Apesar do tom despretensioso da ação, Thiago explica que a intervenção teve também um posicionamento político, assim como em outras intervenções dele como palhaço em Campo Grande.

Há três anos, Thiago criou o grupo de palhaços Guardiões do Encanto, que entre algumas de suas ações distribuiu flores para os visinhos da FUNDAC (Fundação Municipal de Cultura) durante a invasão do prédio da instituição, pelo movimento S.O.S Cultura no ano passado.

Mas é também de autoria do coletivo o espetáculo “Uma Música e Uma Rosa” que aborda as pessoas na rua distribuindo rosas e tocando canções. Na ação “Uma Campanha de Abraços”, os palhaços saem às ruas com cartazes e faixas sugerindo o gesto, aleatoriamente para quem passa.

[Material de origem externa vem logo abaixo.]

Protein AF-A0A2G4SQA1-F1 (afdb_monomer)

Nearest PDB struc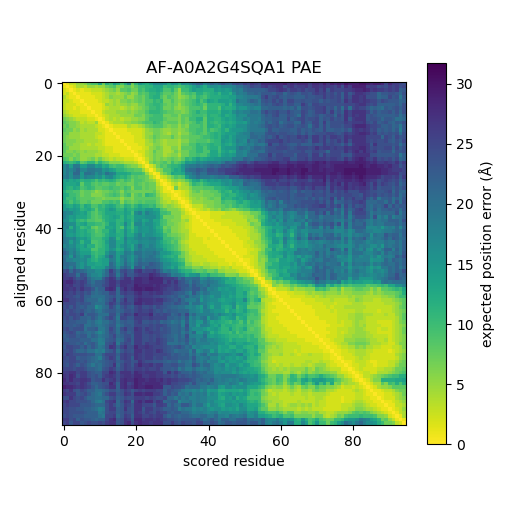tures (foldseek):
  3hhh-assembly1_B  TM=4.651E-01  e=9.025E+00  Enterococcus faecalis
  3we3-assembly1_A  TM=2.863E-01  e=4.129E+00  Homo sapiens
  2v79-assembly1_B  TM=2.336E-01  e=3.868E+00  Bacillus subtilis

Structure (mmCIF, N/CA/C/O backbone):
data_AF-A0A2G4SQA1-F1
#
_entry.id   AF-A0A2G4SQA1-F1
#
loop_
_atom_site.group_PDB
_atom_site.id
_atom_site.type_symbol
_atom_site.label_atom_id
_atom_site.label_alt_id
_atom_site.label_comp_id
_atom_site.label_asym_id
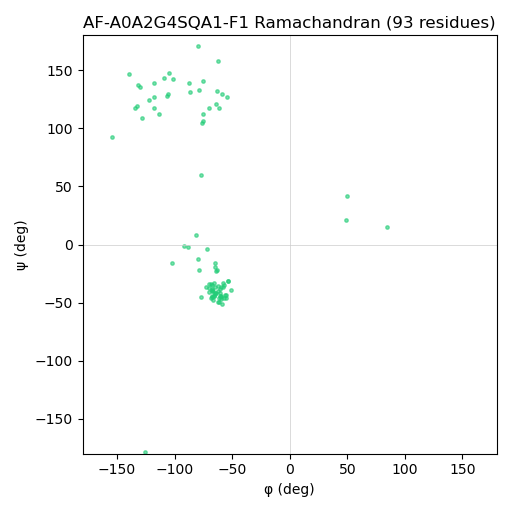_atom_site.label_entity_id
_atom_site.label_seq_id
_atom_site.pdbx_PDB_ins_code
_atom_site.Cartn_x
_atom_site.Cartn_y
_atom_site.Cartn_z
_atom_site.occupancy
_atom_site.B_iso_or_equiv
_atom_site.auth_seq_id
_atom_site.auth_comp_id
_atom_site.auth_asym_id
_atom_site.auth_atom_id
_atom_site.pdbx_PDB_model_num
ATOM 1 N N . MET A 1 1 ? -12.342 -4.578 23.620 1.00 60.22 1 MET A N 1
ATOM 2 C CA . MET A 1 1 ? -11.718 -4.701 22.285 1.00 60.22 1 MET A CA 1
ATOM 3 C C . MET A 1 1 ? -10.217 -4.756 22.466 1.00 60.22 1 MET A C 1
ATOM 5 O O . MET A 1 1 ? -9.713 -4.025 23.310 1.00 60.22 1 MET A O 1
ATOM 9 N N . ASP A 1 2 ? -9.513 -5.594 21.706 1.00 71.81 2 ASP A N 1
ATOM 10 C CA . ASP A 1 2 ? -8.057 -5.483 21.615 1.00 71.81 2 ASP A CA 1
ATOM 11 C C . ASP A 1 2 ? -7.719 -4.299 20.698 1.00 71.81 2 ASP A C 1
ATOM 13 O O . ASP A 1 2 ? -7.900 -4.366 19.483 1.00 71.81 2 ASP A O 1
ATOM 17 N N . TRP A 1 3 ? -7.298 -3.183 21.292 1.00 67.25 3 TRP A N 1
ATOM 18 C CA . TRP A 1 3 ? -6.951 -1.955 20.572 1.00 67.25 3 TRP A CA 1
ATOM 19 C C . TRP A 1 3 ? -5.557 -2.007 19.945 1.00 67.25 3 TRP A C 1
ATOM 21 O O . TRP A 1 3 ? -5.230 -1.170 19.104 1.00 67.25 3 TRP A O 1
ATOM 31 N N . LYS A 1 4 ? -4.725 -2.990 20.310 1.00 71.00 4 LYS A N 1
ATOM 32 C CA . LYS A 1 4 ? -3.326 -3.083 19.876 1.00 71.00 4 LYS A CA 1
ATOM 33 C C . LYS A 1 4 ? -3.164 -3.189 18.349 1.00 71.00 4 LYS A C 1
ATOM 35 O O . LYS A 1 4 ? -2.306 -2.485 17.811 1.00 71.00 4 LYS A O 1
ATOM 40 N N . PRO A 1 5 ? -3.977 -3.974 17.613 1.00 70.62 5 PRO A N 1
ATOM 41 C CA . PRO A 1 5 ? -3.903 -4.030 16.154 1.00 70.62 5 PRO A CA 1
ATOM 42 C C . PRO A 1 5 ? -4.316 -2.706 15.501 1.00 70.62 5 PRO A C 1
ATOM 44 O O . PRO A 1 5 ? -3.664 -2.264 14.559 1.00 70.62 5 PRO A O 1
ATOM 47 N N . ILE A 1 6 ? -5.356 -2.050 16.027 1.00 63.19 6 ILE A N 1
ATOM 48 C CA . ILE A 1 6 ? -5.888 -0.781 15.505 1.00 63.19 6 ILE A CA 1
ATOM 49 C C . ILE A 1 6 ? -4.880 0.351 15.741 1.00 63.19 6 ILE A C 1
ATOM 51 O O . ILE A 1 6 ? -4.544 1.077 14.807 1.00 63.19 6 ILE A O 1
ATOM 55 N N . LYS A 1 7 ? -4.318 0.432 16.956 1.00 69.25 7 LYS A N 1
ATOM 56 C CA . LYS A 1 7 ? -3.248 1.369 17.334 1.00 69.25 7 LYS A CA 1
ATOM 57 C C . LYS A 1 7 ? -2.044 1.236 16.403 1.00 69.25 7 LYS A C 1
ATOM 59 O O . LYS A 1 7 ? -1.542 2.238 15.904 1.00 69.25 7 LYS A O 1
ATOM 64 N N . ASN A 1 8 ? -1.617 0.004 16.122 1.00 73.12 8 ASN A N 1
ATOM 65 C CA . ASN A 1 8 ? -0.477 -0.262 15.243 1.00 73.12 8 ASN A CA 1
ATOM 66 C C . ASN A 1 8 ? -0.772 0.059 13.772 1.00 73.12 8 ASN A C 1
ATOM 68 O O . ASN A 1 8 ? 0.090 0.604 13.083 1.00 73.12 8 ASN A O 1
ATOM 72 N N . LEU A 1 9 ? -1.971 -0.274 13.288 1.00 66.94 9 LEU A N 1
ATOM 73 C CA . LEU A 1 9 ? -2.377 -0.031 11.903 1.00 66.94 9 LEU A CA 1
ATOM 74 C C . LEU A 1 9 ? -2.470 1.466 11.597 1.00 66.94 9 LEU A C 1
ATOM 76 O O . LEU A 1 9 ? -1.987 1.919 10.562 1.00 66.94 9 LEU A O 1
ATOM 80 N N . LEU A 1 10 ? -3.078 2.220 12.509 1.00 67.06 10 LEU A N 1
ATOM 81 C CA . LEU A 1 10 ? -3.312 3.654 12.365 1.00 67.06 10 LEU A CA 1
ATOM 82 C C . LEU A 1 10 ? -2.179 4.509 12.950 1.00 67.06 10 LEU A C 1
ATOM 84 O O . LEU A 1 10 ? -2.239 5.730 12.860 1.00 67.06 10 LEU A O 1
ATOM 88 N N . ARG A 1 11 ? -1.145 3.876 13.529 1.00 71.88 11 ARG A N 1
ATOM 89 C CA . ARG A 1 11 ? -0.014 4.529 14.215 1.00 71.88 11 ARG A CA 1
ATOM 90 C C . ARG A 1 11 ? -0.463 5.576 15.239 1.00 71.88 11 ARG A C 1
ATOM 92 O O . ARG A 1 11 ? 0.112 6.655 15.332 1.00 71.88 11 ARG A O 1
ATOM 99 N N . MET A 1 12 ? -1.504 5.254 15.998 1.00 72.81 12 MET A N 1
ATOM 100 C CA . MET A 1 12 ? -2.104 6.185 16.952 1.00 72.81 12 MET A CA 1
ATOM 101 C C . MET A 1 12 ? -1.271 6.247 18.227 1.00 72.81 12 MET A C 1
ATOM 103 O O . MET A 1 12 ? -0.896 5.211 18.784 1.00 72.81 12 MET A O 1
ATOM 107 N N . ASP A 1 13 ? -1.002 7.457 18.704 1.00 77.38 13 ASP A N 1
ATOM 108 C CA . ASP A 1 13 ? -0.408 7.670 20.020 1.00 77.38 13 ASP A CA 1
ATOM 109 C C . ASP A 1 13 ? -1.462 7.559 21.139 1.00 77.38 13 ASP A C 1
ATOM 111 O O . ASP A 1 13 ? -2.666 7.440 20.895 1.00 77.38 13 ASP A O 1
ATOM 115 N N . GLU A 1 14 ? -1.003 7.555 22.393 1.00 76.88 14 GLU A N 1
ATOM 116 C CA . GLU A 1 14 ? -1.882 7.484 23.570 1.00 76.88 14 GLU A CA 1
ATOM 117 C C . GLU A 1 14 ? -2.899 8.639 23.594 1.00 76.88 14 GLU A C 1
ATOM 119 O O . GLU A 1 14 ? -4.046 8.447 23.990 1.00 76.88 14 GLU A O 1
ATOM 124 N N . ALA A 1 15 ? -2.508 9.827 23.123 1.00 78.50 15 ALA A N 1
ATOM 125 C CA . ALA A 1 15 ? -3.374 11.002 23.088 1.00 78.50 15 ALA A CA 1
ATOM 126 C C . ALA A 1 15 ? -4.531 10.833 22.089 1.00 78.50 15 ALA A C 1
ATOM 128 O O . ALA A 1 15 ? -5.671 11.185 22.391 1.00 78.50 15 ALA A O 1
ATOM 129 N N . CYS A 1 16 ? -4.265 10.244 20.924 1.00 72.94 16 CYS A N 1
ATOM 130 C CA . CYS A 1 16 ? -5.273 9.909 19.926 1.00 72.94 16 CYS A CA 1
ATOM 131 C C . CYS A 1 16 ? -6.253 8.845 20.433 1.00 72.94 16 CYS A C 1
ATOM 133 O O . CYS A 1 16 ? -7.441 8.919 20.122 1.00 72.94 16 CYS A O 1
ATOM 135 N N . LEU A 1 17 ? -5.779 7.876 21.221 1.00 74.06 17 LEU A N 1
ATOM 136 C CA . LEU A 1 17 ? -6.644 6.865 21.837 1.00 74.06 17 LEU A CA 1
ATOM 137 C C . LEU A 1 17 ? -7.571 7.483 22.884 1.00 74.06 17 LEU A C 1
ATOM 139 O O . LEU A 1 17 ? -8.773 7.234 22.850 1.00 74.06 17 LEU A O 1
ATOM 143 N N . LEU A 1 18 ? -7.035 8.351 23.745 1.00 76.00 18 LEU A N 1
ATOM 144 C CA . LEU A 1 18 ? -7.831 9.082 24.731 1.00 76.00 18 LEU A CA 1
ATOM 145 C C . LEU A 1 18 ? -8.888 9.969 24.063 1.00 76.00 18 LEU A C 1
ATOM 147 O O . LEU A 1 18 ? -10.018 10.028 24.539 1.00 76.00 18 LEU A O 1
ATOM 151 N N . GLN A 1 19 ? -8.564 10.611 22.935 1.00 74.62 19 GLN A N 1
ATOM 152 C CA . GLN A 1 19 ? -9.546 11.378 22.159 1.00 74.62 19 GLN A CA 1
ATOM 153 C C . GLN A 1 19 ? -10.684 10.502 21.626 1.00 74.62 19 GLN A C 1
ATOM 155 O O . GLN A 1 19 ? -11.836 10.928 21.667 1.00 74.62 19 GLN A O 1
ATOM 160 N N . ILE A 1 20 ? -10.389 9.283 21.159 1.00 73.31 20 ILE A N 1
ATOM 161 C CA . ILE A 1 20 ? -11.418 8.338 20.705 1.00 73.31 20 ILE A CA 1
ATOM 162 C C . ILE A 1 20 ? -12.294 7.890 21.876 1.00 73.31 20 ILE A C 1
ATOM 164 O O . ILE A 1 20 ? -13.517 7.933 21.765 1.00 73.31 20 ILE A O 1
ATOM 168 N N . GLU A 1 21 ? -11.690 7.494 22.997 1.00 73.88 21 GLU A N 1
ATOM 169 C CA . GLU A 1 21 ? -12.428 7.043 24.183 1.00 73.88 21 GLU A CA 1
ATOM 170 C C . GLU A 1 21 ? -13.315 8.150 24.769 1.00 73.88 21 GLU A C 1
ATOM 172 O O . GLU A 1 21 ? -14.431 7.884 25.213 1.00 73.88 21 GLU A O 1
ATOM 177 N N . GLN A 1 22 ? -12.854 9.402 24.721 1.00 74.31 22 GLN A N 1
ATOM 178 C CA . GLN A 1 22 ? -13.611 10.567 25.187 1.00 74.31 22 GLN A CA 1
ATOM 179 C C . GLN A 1 22 ? -14.668 11.037 24.178 1.00 74.31 22 GLN A C 1
ATOM 181 O O . GLN A 1 22 ? -15.649 11.674 24.568 1.00 74.31 22 GLN A O 1
ATOM 186 N N . SER A 1 23 ? -14.522 10.696 22.894 1.00 68.88 23 SER A N 1
ATOM 187 C CA . SER A 1 23 ? -15.498 10.992 21.841 1.00 68.88 23 SER A CA 1
ATOM 188 C C . SER A 1 23 ? -16.701 10.046 21.890 1.00 68.88 23 SER A C 1
ATOM 190 O O . SER A 1 23 ? -17.006 9.309 20.959 1.00 68.88 23 SER A O 1
ATOM 192 N N . SER A 1 24 ? -17.409 10.056 23.014 1.00 57.91 24 SER A N 1
ATOM 193 C CA . SER A 1 24 ? -18.529 9.144 23.255 1.00 57.91 24 SER A CA 1
ATOM 194 C C . SER A 1 24 ? -19.702 9.342 22.287 1.00 57.91 24 SER A C 1
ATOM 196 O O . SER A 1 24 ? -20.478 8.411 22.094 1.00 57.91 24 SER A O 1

Da vivencia no Rio de Janeiro, Thiago conta que voltou inspirado para novas ações em comunidades carentes de Campo Grande, como na favela Cidade de Deus, por exemplo. “A ideia de buscar aperfeiçoamento no Rio de Janeiro é justamente pra trazer experiências novas pra nossa terra. Levar a arte para quem nunca teve acesso”, conclui.

Depois do período de seleção, Thiago foi o único artista de Mato Grosso do Sul, aprovado no curso de especialização de um ano na Escola Nacional do Circo, no Rio de Janeiro.